NOTICE IS HEREBY GIVEN that, on June 23, 2022, pursuant to Section 104(1)(c) of the Business Corporations Act (Ontario), the holders of at least a majority of the common shares of Akanda Corp. (the "Corporation") passed an ordinary resolution (the "Written Resolution") replacing the board of directors of the Corporation (the "Board"). A copy of the full text of the Written Resolution is attached to this Notice as Schedule "A".

 

Description of the Written Resolution

 

Pursuant to the Written Resolution, the Board was replaced with the nominees of the shareholders signing the Written Resolution.

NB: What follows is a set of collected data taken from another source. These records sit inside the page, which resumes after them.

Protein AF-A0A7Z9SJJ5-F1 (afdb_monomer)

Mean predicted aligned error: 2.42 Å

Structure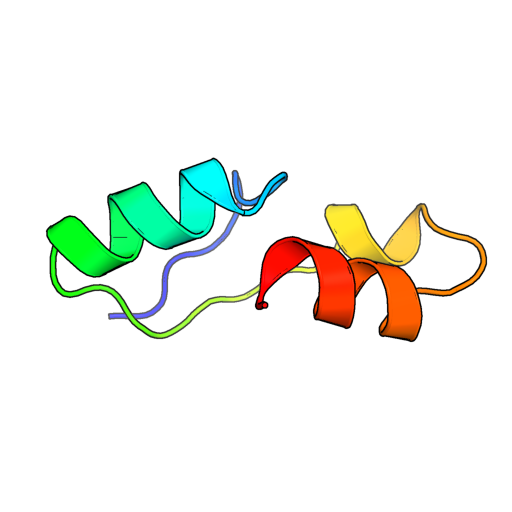 (mmCIF, N/CA/C/O backbone):
data_AF-A0A7Z9SJJ5-F1
#
_entry.id   AF-A0A7Z9SJJ5-F1
#
loop_
_atom_site.group_PDB
_atom_site.id
_atom_site.type_symbol
_atom_site.label_atom_id
_atom_site.label_alt_id
_atom_site.label_comp_id
_atom_site.label_asym_id
_atom_site.label_entity_id
_atom_site.label_seq_id
_atom_site.pdbx_PDB_ins_code
_atom_site.Cartn_x
_atom_site.Cartn_y
_atom_site.Cartn_z
_atom_site.occupancy
_atom_site.B_iso_or_equiv
_atom_site.auth_seq_id
_atom_site.auth_comp_id
_atom_site.auth_asym_id
_atom_site.auth_atom_id
_atom_site.pdbx_PDB_model_num
ATOM 1 N N . VAL A 1 1 ? -8.691 11.090 6.040 1.00 89.06 1 VAL A N 1
ATOM 2 C CA . VAL A 1 1 ? -7.280 11.225 6.476 1.00 89.06 1 VAL A CA 1
ATOM 3 C C . VAL A 1 1 ? -6.430 10.408 5.523 1.00 89.06 1 VAL A C 1
ATOM 5 O O . VAL A 1 1 ? -6.892 9.343 5.133 1.00 89.06 1 VAL A O 1
ATOM 8 N N . ILE A 1 2 ? -5.268 10.912 5.105 1.00 93.62 2 ILE A N 1
ATOM 9 C CA . ILE A 1 2 ? -4.303 10.145 4.305 1.00 93.62 2 ILE A CA 1
ATOM 10 C C . ILE A 1 2 ? -3.161 9.774 5.243 1.00 93.62 2 ILE A C 1
ATOM 12 O O . ILE A 1 2 ? -2.597 10.664 5.874 1.00 93.62 2 ILE A O 1
ATOM 16 N N . THR A 1 3 ? -2.873 8.481 5.373 1.00 94.88 3 THR A N 1
ATOM 17 C CA . THR A 1 3 ? -1.687 8.019 6.097 1.00 94.88 3 THR A CA 1
ATOM 18 C C . THR A 1 3 ? -0.530 7.833 5.121 1.00 94.88 3 THR A C 1
ATOM 20 O O . THR A 1 3 ? -0.713 7.365 3.991 1.00 94.88 3 THR A O 1
ATOM 23 N N . GLU A 1 4 ? 0.657 8.239 5.550 1.00 93.81 4 GLU A N 1
ATOM 24 C CA . GLU A 1 4 ? 1.885 8.193 4.766 1.00 93.81 4 GLU A CA 1
ATOM 25 C C . GLU A 1 4 ? 2.956 7.477 5.586 1.00 93.81 4 GLU A C 1
ATOM 27 O O . GLU A 1 4 ? 3.082 7.726 6.784 1.00 93.81 4 GLU A O 1
ATOM 32 N N . SER A 1 5 ? 3.783 6.669 4.918 1.00 87.25 5 SER A N 1
ATOM 33 C CA . SER A 1 5 ? 4.892 5.909 5.525 1.00 87.25 5 SER A CA 1
ATOM 34 C C . SER A 1 5 ? 4.460 4.779 6.479 1.00 87.25 5 SER A C 1
ATOM 36 O O . SER A 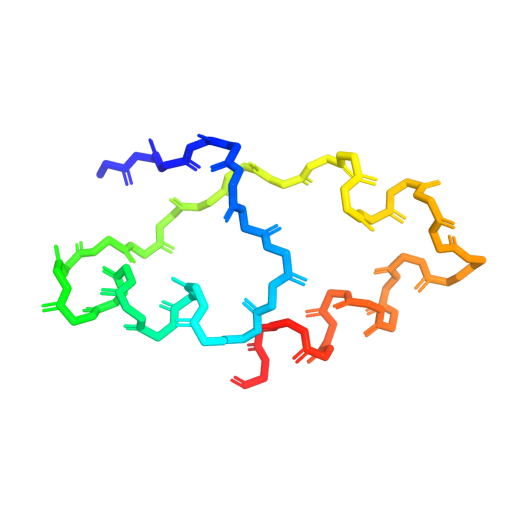1 5 ? 3.425 4.841 7.127 1.00 87.25 5 SER A O 1
ATOM 38 N N . GLY A 1 6 ? 5.270 3.717 6.572 1.00 87.50 6 GLY A N 1
ATOM 39 C CA . GLY A 1 6 ? 5.030 2.599 7.503 1.00 87.50 6 GLY A CA 1
ATOM 40 C C . GLY A 1 6 ? 4.053 1.517 7.024 1.00 87.50 6 GLY A C 1
ATOM 41 O O . GLY A 1 6 ? 3.709 0.644 7.806 1.00 87.50 6 GLY A O 1
ATOM 42 N N . ILE A 1 7 ? 3.626 1.549 5.758 1.00 94.00 7 ILE A N 1
ATOM 43 C CA . ILE A 1 7 ? 2.774 0.515 5.155 1.00 94.00 7 ILE A CA 1
ATOM 44 C C . ILE A 1 7 ? 3.691 -0.413 4.366 1.00 94.00 7 ILE A C 1
ATOM 46 O O . ILE A 1 7 ? 4.159 -0.052 3.283 1.00 94.00 7 ILE A O 1
ATOM 50 N N . LEU A 1 8 ? 3.993 -1.575 4.936 1.00 93.00 8 LEU A N 1
ATOM 51 C CA . LEU A 1 8 ? 4.919 -2.554 4.366 1.00 93.00 8 LEU A CA 1
ATOM 52 C C . LEU A 1 8 ? 4.228 -3.890 4.069 1.00 93.00 8 LEU A C 1
ATOM 54 O O . LEU A 1 8 ? 4.755 -4.690 3.299 1.00 93.00 8 LEU A O 1
ATOM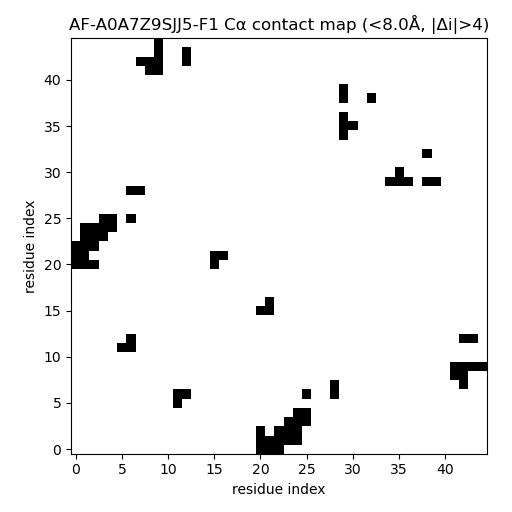 58 N N . SER A 1 9 ? 3.059 -4.122 4.664 1.00 93.94 9 SER A N 1
ATOM 59 C CA . SER A 1 9 ? 2.310 -5.373 4.594 1.00 93.94 9 SER A CA 1
ATOM 60 C C . SER A 1 9 ? 0.793 -5.153 4.597 1.00 93.94 9 SER A C 1
ATOM 62 O O . SER A 1 9 ? 0.301 -4.064 4.898 1.00 93.94 9 SER A O 1
ATOM 64 N N . SER A 1 10 ? 0.036 -6.209 4.290 1.00 95.56 10 SER A N 1
ATOM 65 C CA . SER A 1 10 ? -1.428 -6.216 4.409 1.00 95.56 10 SER A CA 1
ATOM 66 C C . SER A 1 10 ? -1.917 -6.035 5.848 1.00 95.56 10 SER A C 1
ATOM 68 O O . SER A 1 10 ? -2.998 -5.485 6.057 1.00 95.56 10 SER A O 1
ATOM 70 N N . ASP A 1 11 ? -1.123 -6.446 6.839 1.00 96.69 11 ASP A N 1
ATOM 71 C CA . ASP A 1 11 ? -1.473 -6.309 8.256 1.00 96.69 11 ASP A CA 1
ATOM 72 C C . ASP A 1 11 ? -1.478 -4.833 8.677 1.00 96.69 11 ASP A C 1
ATOM 74 O O . ASP A 1 11 ? -2.383 -4.393 9.387 1.00 96.69 11 ASP A O 1
ATOM 78 N N . ASP A 1 12 ? -0.544 -4.034 8.149 1.00 95.62 12 ASP A N 1
ATOM 79 C CA . ASP A 1 12 ? -0.521 -2.582 8.366 1.00 95.62 12 ASP A CA 1
ATOM 80 C C . ASP A 1 12 ? -1.782 -1.917 7.786 1.00 95.62 12 ASP A C 1
ATOM 82 O O . ASP A 1 12 ? -2.364 -1.012 8.387 1.00 95.62 12 ASP A O 1
ATOM 86 N N . VAL A 1 13 ? -2.242 -2.383 6.619 1.00 95.81 13 VAL A N 1
ATOM 87 C CA . VAL A 1 13 ? -3.478 -1.896 5.986 1.00 95.81 13 VAL A CA 1
ATOM 88 C C . VAL A 1 13 ? -4.705 -2.283 6.812 1.00 95.81 13 VAL A C 1
ATOM 90 O O . VAL A 1 13 ? -5.596 -1.451 6.993 1.00 95.81 13 VAL A O 1
ATOM 93 N N . ALA A 1 14 ? -4.764 -3.518 7.316 1.00 96.50 14 ALA A N 1
ATOM 94 C CA . ALA A 1 14 ? -5.857 -3.989 8.162 1.00 96.50 14 ALA A CA 1
ATOM 95 C C . ALA A 1 14 ? -5.956 -3.162 9.450 1.00 96.50 14 ALA A C 1
ATOM 97 O O . ALA A 1 14 ? -7.024 -2.627 9.742 1.00 96.50 14 ALA A O 1
ATOM 98 N N . PHE A 1 15 ? -4.830 -2.954 10.135 1.00 96.19 15 PHE A N 1
ATOM 99 C CA . PHE A 1 15 ? -4.749 -2.107 11.322 1.00 96.19 15 PHE A CA 1
ATOM 100 C C . PHE A 1 15 ? -5.286 -0.692 11.055 1.00 96.19 15 PHE A C 1
ATOM 102 O O . PHE A 1 15 ? -6.137 -0.188 11.781 1.00 96.19 15 PHE A O 1
ATOM 109 N N . MET A 1 16 ? -4.854 -0.049 9.968 1.00 96.31 16 MET A N 1
ATOM 110 C CA . MET A 1 16 ? -5.325 1.299 9.624 1.00 96.31 16 MET A CA 1
ATOM 111 C C . MET A 1 16 ? -6.830 1.331 9.314 1.00 96.31 16 MET A C 1
ATOM 113 O O . MET A 1 16 ? -7.521 2.271 9.710 1.00 96.31 16 MET A O 1
ATOM 117 N N . ARG A 1 17 ? -7.360 0.294 8.654 1.00 95.88 17 ARG A N 1
ATOM 118 C CA . ARG A 1 17 ? -8.797 0.166 8.364 1.00 95.88 17 ARG A CA 1
ATOM 119 C C . ARG A 1 17 ? -9.636 -0.028 9.629 1.00 95.88 17 ARG A C 1
ATOM 121 O O . ARG A 1 17 ? -10.736 0.513 9.682 1.00 95.88 17 ARG A O 1
ATOM 128 N N . GLU A 1 18 ? -9.132 -0.744 10.636 1.00 97.50 18 GLU A N 1
ATOM 129 C CA . GLU A 1 18 ? -9.772 -0.862 11.962 1.00 97.50 18 GLU A CA 1
ATOM 130 C C . GLU A 1 18 ? -9.879 0.491 12.684 1.00 97.50 18 GLU A C 1
ATOM 132 O O . GLU A 1 18 ? -10.749 0.680 13.531 1.00 97.50 18 GLU A O 1
ATOM 137 N N . HIS A 1 19 ? -9.030 1.448 12.306 1.00 96.62 19 HIS A N 1
ATOM 138 C CA . HIS A 1 19 ? -9.015 2.823 12.799 1.00 96.62 19 HIS A CA 1
ATOM 139 C C . HIS A 1 19 ? -9.658 3.836 11.826 1.00 96.62 19 HIS A C 1
ATOM 141 O O . HIS A 1 19 ? -9.368 5.030 11.903 1.00 96.62 19 HIS A O 1
ATOM 147 N N . ASP A 1 20 ? -10.521 3.379 10.910 1.00 97.31 20 ASP A N 1
ATOM 148 C CA . ASP A 1 20 ? -11.248 4.206 9.931 1.00 97.31 20 ASP A CA 1
ATOM 149 C C . ASP A 1 20 ? -10.343 5.002 8.957 1.00 97.31 20 ASP A C 1
ATOM 151 O O . ASP A 1 20 ? -10.724 6.049 8.416 1.00 97.31 20 ASP A O 1
ATOM 155 N N . ILE A 1 21 ? -9.126 4.512 8.691 1.00 96.56 21 ILE A N 1
ATOM 156 C CA . ILE A 1 21 ? -8.192 5.096 7.719 1.00 96.56 21 ILE A CA 1
ATOM 157 C C . ILE A 1 21 ? -8.180 4.251 6.440 1.00 96.56 21 ILE A C 1
ATOM 159 O O . ILE A 1 21 ? -7.770 3.093 6.429 1.00 96.56 21 ILE A O 1
ATOM 163 N N . TYR A 1 22 ? -8.588 4.867 5.327 1.00 95.94 22 TYR A N 1
ATOM 164 C CA . TYR A 1 22 ? -8.765 4.183 4.035 1.00 95.94 22 TYR A CA 1
ATOM 165 C C . TYR A 1 22 ? -7.910 4.747 2.895 1.00 95.94 22 TYR A C 1
ATOM 167 O O . TYR A 1 22 ? -7.958 4.233 1.779 1.00 95.94 22 TYR A O 1
ATOM 175 N N . SER A 1 23 ? -7.162 5.824 3.132 1.00 96.69 23 SER A N 1
ATOM 176 C CA . SER A 1 23 ? -6.357 6.488 2.104 1.00 96.69 23 SER A CA 1
ATOM 177 C C . SER A 1 23 ? -4.882 6.425 2.470 1.00 96.69 23 SER A C 1
ATOM 179 O O . SER A 1 23 ? -4.502 6.805 3.576 1.00 96.69 23 SER A O 1
ATOM 181 N N . PHE A 1 24 ? -4.064 5.963 1.526 1.00 95.75 24 PHE A N 1
ATOM 182 C CA . PHE A 1 24 ? -2.662 5.626 1.749 1.00 95.75 24 PHE A CA 1
ATOM 183 C C . PHE A 1 24 ? -1.790 6.253 0.664 1.00 95.75 24 PHE A C 1
ATOM 185 O O . PHE A 1 24 ? -2.138 6.193 -0.517 1.00 95.75 24 PHE A O 1
ATOM 192 N N . LEU A 1 25 ? -0.641 6.797 1.056 1.00 95.25 25 LEU A N 1
ATOM 193 C CA . LEU A 1 25 ? 0.442 7.142 0.140 1.00 95.25 25 LEU A CA 1
ATOM 194 C C . LEU A 1 25 ? 1.612 6.184 0.382 1.00 95.25 25 LEU A C 1
ATOM 196 O O . LEU A 1 25 ? 2.275 6.246 1.418 1.00 95.25 25 LEU A O 1
ATOM 200 N N . VAL A 1 26 ? 1.862 5.292 -0.578 1.00 93.75 26 VAL A N 1
ATOM 201 C CA . VAL A 1 26 ? 2.906 4.262 -0.487 1.00 93.75 26 VAL A CA 1
ATOM 202 C C . VAL A 1 26 ? 3.852 4.400 -1.673 1.00 93.75 26 VAL A C 1
ATOM 204 O O . VAL A 1 26 ? 3.437 4.298 -2.825 1.00 93.75 26 VAL A O 1
ATOM 207 N N . GLY A 1 27 ? 5.128 4.655 -1.383 1.00 91.69 27 GLY A N 1
ATOM 208 C CA . GLY A 1 27 ? 6.177 4.814 -2.391 1.00 91.69 27 GLY A CA 1
ATOM 209 C C . GLY A 1 27 ? 7.246 3.738 -2.264 1.00 91.69 27 GLY A C 1
ATOM 210 O O . GLY A 1 27 ? 7.263 2.774 -3.025 1.0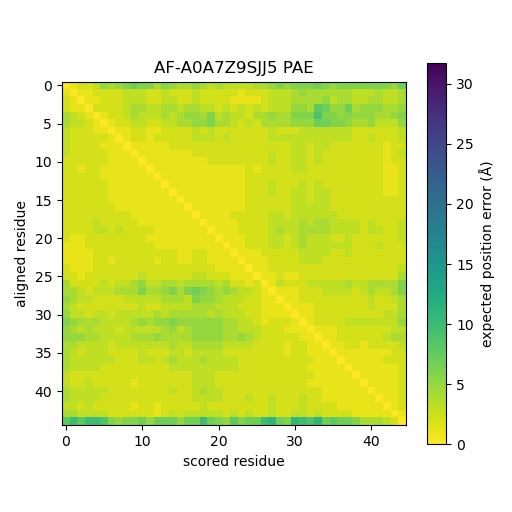0 91.69 27 GLY A O 1
ATOM 211 N N . GLU A 1 28 ? 8.138 3.898 -1.286 1.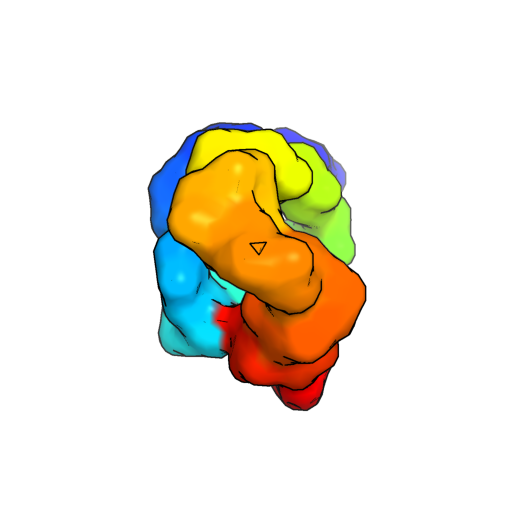00 90.12 28 GLU A N 1
ATOM 212 C CA . GLU A 1 28 ? 9.352 3.085 -1.134 1.00 90.12 28 GLU A CA 1
ATOM 213 C C . GLU A 1 28 ? 9.097 1.569 -1.132 1.00 90.12 28 GLU A C 1
ATOM 215 O O . GLU A 1 28 ? 9.826 0.835 -1.800 1.00 90.12 28 GLU A O 1
ATOM 220 N N . ALA A 1 29 ? 8.043 1.106 -0.448 1.00 88.25 29 ALA A N 1
ATOM 221 C CA . ALA A 1 29 ? 7.675 -0.309 -0.406 1.00 88.25 29 ALA A CA 1
ATOM 222 C C . ALA A 1 29 ? 7.449 -0.885 -1.813 1.00 88.25 29 ALA A C 1
ATOM 224 O O . ALA A 1 29 ? 7.878 -1.996 -2.097 1.00 88.25 29 ALA A O 1
ATOM 225 N N . PHE A 1 30 ? 6.865 -0.114 -2.731 1.00 92.25 30 PHE A N 1
ATOM 226 C CA . PHE A 1 30 ? 6.633 -0.541 -4.109 1.00 92.25 30 PHE A CA 1
ATOM 227 C C . PHE A 1 30 ? 7.849 -0.352 -5.010 1.00 92.25 30 PHE A C 1
ATOM 229 O O . PHE A 1 30 ? 8.124 -1.207 -5.845 1.00 92.25 30 PHE A O 1
ATOM 236 N N . MET A 1 31 ? 8.610 0.729 -4.826 1.00 92.06 31 MET A N 1
ATOM 237 C CA . MET A 1 31 ? 9.761 1.051 -5.683 1.00 92.06 31 MET A CA 1
ATOM 238 C C . MET A 1 31 ? 10.921 0.053 -5.562 1.00 92.06 31 MET A C 1
ATOM 240 O O . MET A 1 31 ? 11.771 -0.005 -6.446 1.00 92.06 31 MET A O 1
ATOM 244 N N . ARG A 1 32 ? 10.969 -0.732 -4.479 1.00 90.12 32 ARG A N 1
ATOM 245 C CA . ARG A 1 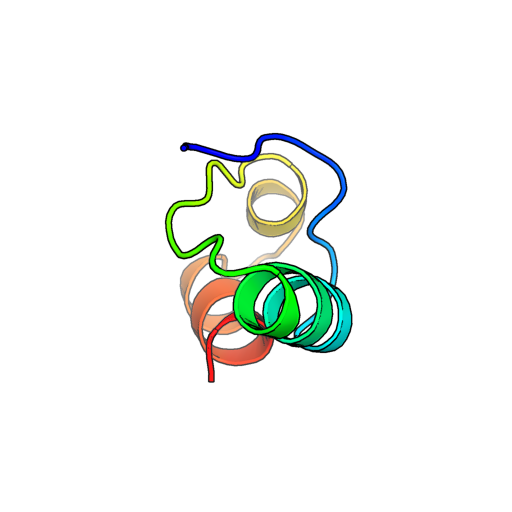32 ? 11.986 -1.772 -4.250 1.00 90.12 32 ARG A CA 1
ATOM 246 C C . ARG A 1 32 ? 11.665 -3.113 -4.925 1.00 90.12 32 ARG A C 1
ATOM 248 O O . ARG A 1 32 ? 12.539 -3.974 -4.965 1.00 90.12 32 ARG A O 1
ATOM 255 N N . HIS A 1 33 ? 10.445 -3.302 -5.429 1.00 93.38 33 HIS A N 1
ATOM 256 C CA . HIS A 1 33 ? 10.017 -4.550 -6.065 1.00 93.38 33 HIS A CA 1
ATOM 257 C C . HIS A 1 33 ? 10.216 -4.498 -7.582 1.00 93.38 33 HIS A C 1
ATOM 259 O O . HIS A 1 33 ? 9.937 -3.481 -8.214 1.00 93.38 33 HIS A O 1
ATOM 265 N N . GLU A 1 34 ? 10.622 -5.621 -8.183 1.00 95.62 34 GLU A N 1
ATOM 266 C CA . GLU A 1 34 ? 10.723 -5.748 -9.648 1.00 95.62 34 GLU A CA 1
ATOM 267 C C . GLU A 1 34 ? 9.366 -5.550 -10.341 1.00 95.62 34 GLU A C 1
ATOM 269 O O . GLU A 1 34 ? 9.301 -5.023 -11.451 1.00 95.62 34 GLU A O 1
ATOM 274 N N . ASN A 1 35 ? 8.274 -5.933 -9.668 1.00 96.19 35 ASN A N 1
ATOM 275 C CA . ASN A 1 35 ? 6.908 -5.712 -10.126 1.00 96.19 35 ASN A CA 1
ATOM 276 C C . ASN A 1 35 ? 6.081 -4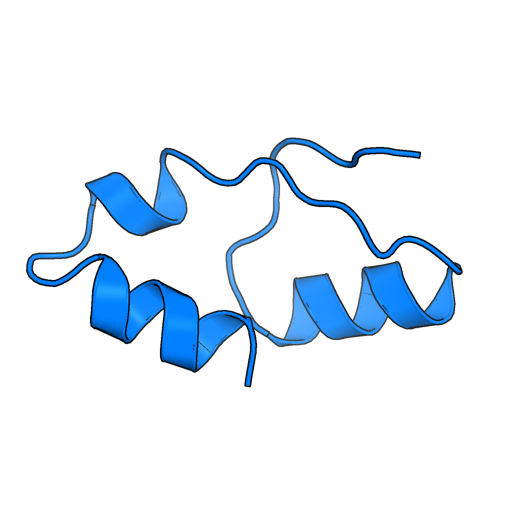.965 -9.059 1.00 96.19 35 ASN A 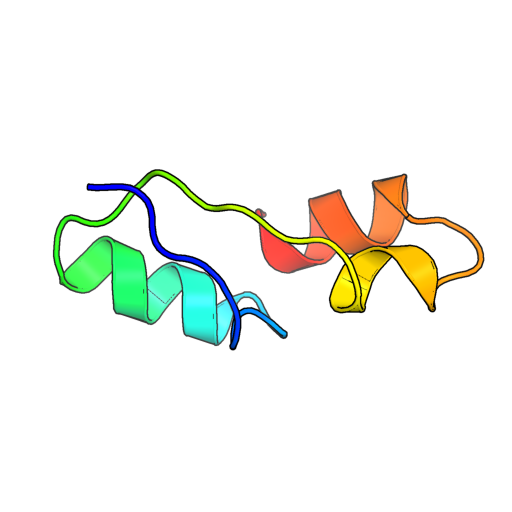C 1
ATOM 278 O O . ASN A 1 35 ? 5.418 -5.594 -8.228 1.00 96.19 35 ASN A O 1
ATOM 282 N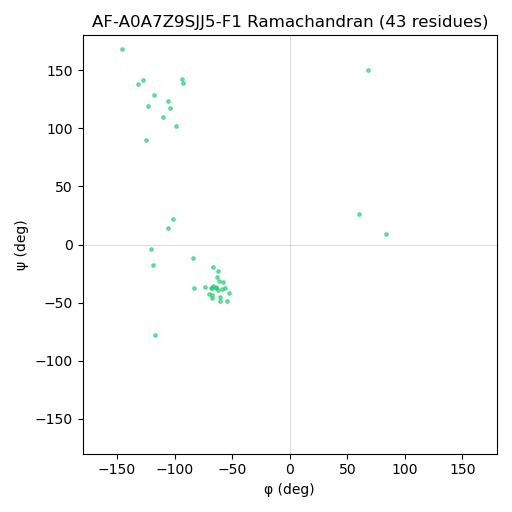 N . PRO A 1 36 ? 6.075 -3.621 -9.088 1.00 95.06 36 PRO A N 1
ATOM 283 C CA . PRO A 1 36 ? 5.313 -2.800 -8.146 1.00 95.06 36 PRO A CA 1
ATOM 284 C C . PRO A 1 36 ? 3.805 -3.088 -8.152 1.00 95.06 36 PRO A C 1
ATOM 286 O O . PRO A 1 36 ? 3.153 -2.990 -7.116 1.00 95.06 36 PRO A O 1
ATOM 289 N N . GLY A 1 37 ? 3.243 -3.462 -9.308 1.00 94.62 37 GLY A N 1
ATOM 290 C CA . GLY A 1 37 ? 1.820 -3.781 -9.434 1.00 94.62 37 GLY A CA 1
ATOM 291 C C . GLY A 1 37 ? 1.434 -5.058 -8.689 1.00 94.62 37 GLY A C 1
ATOM 292 O O . GLY A 1 37 ? 0.371 -5.107 -8.072 1.00 94.62 37 GLY A O 1
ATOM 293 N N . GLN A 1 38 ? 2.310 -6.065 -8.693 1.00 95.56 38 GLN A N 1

Following the Written Resolution, the Board consists of: Tejinder Virk, Harvinder Singh, Mohsen Rahimi, Jatinder Dhaliwal and Katharyn Field.

 

Reasons for the Written Resolution

 

The shareholders signing the Written Resolution elected to pass the Written Resolution in lieu of a shareholder meeting to replace the Board with immediate effect.

 

DATED at Toronto, Ontario, Canada as of June 30, 2022.

 

  BY ORDER OF THE BOARD OF DIRECTORS
   
  (signed) "Tejinder Virk"
   
  Tejinder Virk, Chief Executive Officer

 

 

 

 

SCHEDULE "A"

 

RESOLUTION OF THE SHAREHOLDERS OF AKANDA CORP.

 

Passed as a written resolution of the shareholders pursuant to section 104(1)(c) of the Business Corporation Act (Ontario) (the "Act") dated as of June 23, 2022.

 

APPOINTMENT AND REMOVAL OF DIRECTORS

 

WHEREAS:

 

A.The shareholders signing these resolutions represent in the aggregate 54.1% of the voting securities of the Corporation (the "Shareholders").

 

B.Section 104(1)(c) of the Act permits the Corporation to adopt a resolution in writing signed by the holders of at least a majority of the shares entitled to vote, in lieu of a meeting of the Corporation’s shareholders.

 

C.The Shareholders wish to remove the following existing directors of the Corporation:

 

Louisa Mojela

Philip van den Berg 

Charles Kié

Gila Jones

Gugu Dinegaan

Bridget Baker

 

D.The Shareholders wish to appoint the following new directors (the "New Directors"):

 

Katie Field

Harvinder Singh 

Jatinder Dhaliwal

Mohsen Rahimi

 

E.Section 122(1) of the Act allows the shareholders of the Corporation to remove, by ordinary resolution, any director or directors from office.

 

F.Section 119(4) of the Act allows the shareholders of the Corporation to appoint, by ordinary resolution, directors to hold office for a term subject to the provisions of the Act.

 

G.The New Directors are eligible to perform the duties of a director in accordance with the by-laws of the Corporation and the Act, and have provided their consent to act as directors of the Corporation.

 

 

 

 

BE RESOLVED THAT:

 

1.The following current directors of the Corporation be and are hereby removed as directors of the Corporation effective immediately:

 

Louisa Mojela

Philip van den Berg

Charles Kié 

Gila Jones

Gugu Dinegaan

Bridget Baker

 

2.The following individuals be and are hereby appointed as directors of the Corporation effective immediately, to hold office until the close of the next annual meeting of the shareholders, until they resign or until a successor is elected:

 

Katie Field

Harvinder Singh

Jatinder Dhaliwal

Mohsen Rahimi

 

3.The following individuals are confirmed to be the directors of the Corporation as of the date hereof:

 

Tejinder Virk

Katie Field

Harvinder Singh

Jatinder Dhaliwal

Mohsen Rahimi

 

4.Any law firm appointed by the Corporation, or such other law firm as may be appointed solicitors, agents and legal representatives of the Corporation by the Board for purposes of signing and filing, where permitted, (electronically or otherwise) any notice or other document recording the change of directors in the province of Ontario and those jurisdictions designated by an officer or director of the Corporation.

 

5.These resolutions may be signed in as many counterparts as may be necessary and delivered by electronic recorded means (including by electronic mail or DocuSign) and each of which so signed will be deemed to be an original and such copies together will constitute one and the same instrument.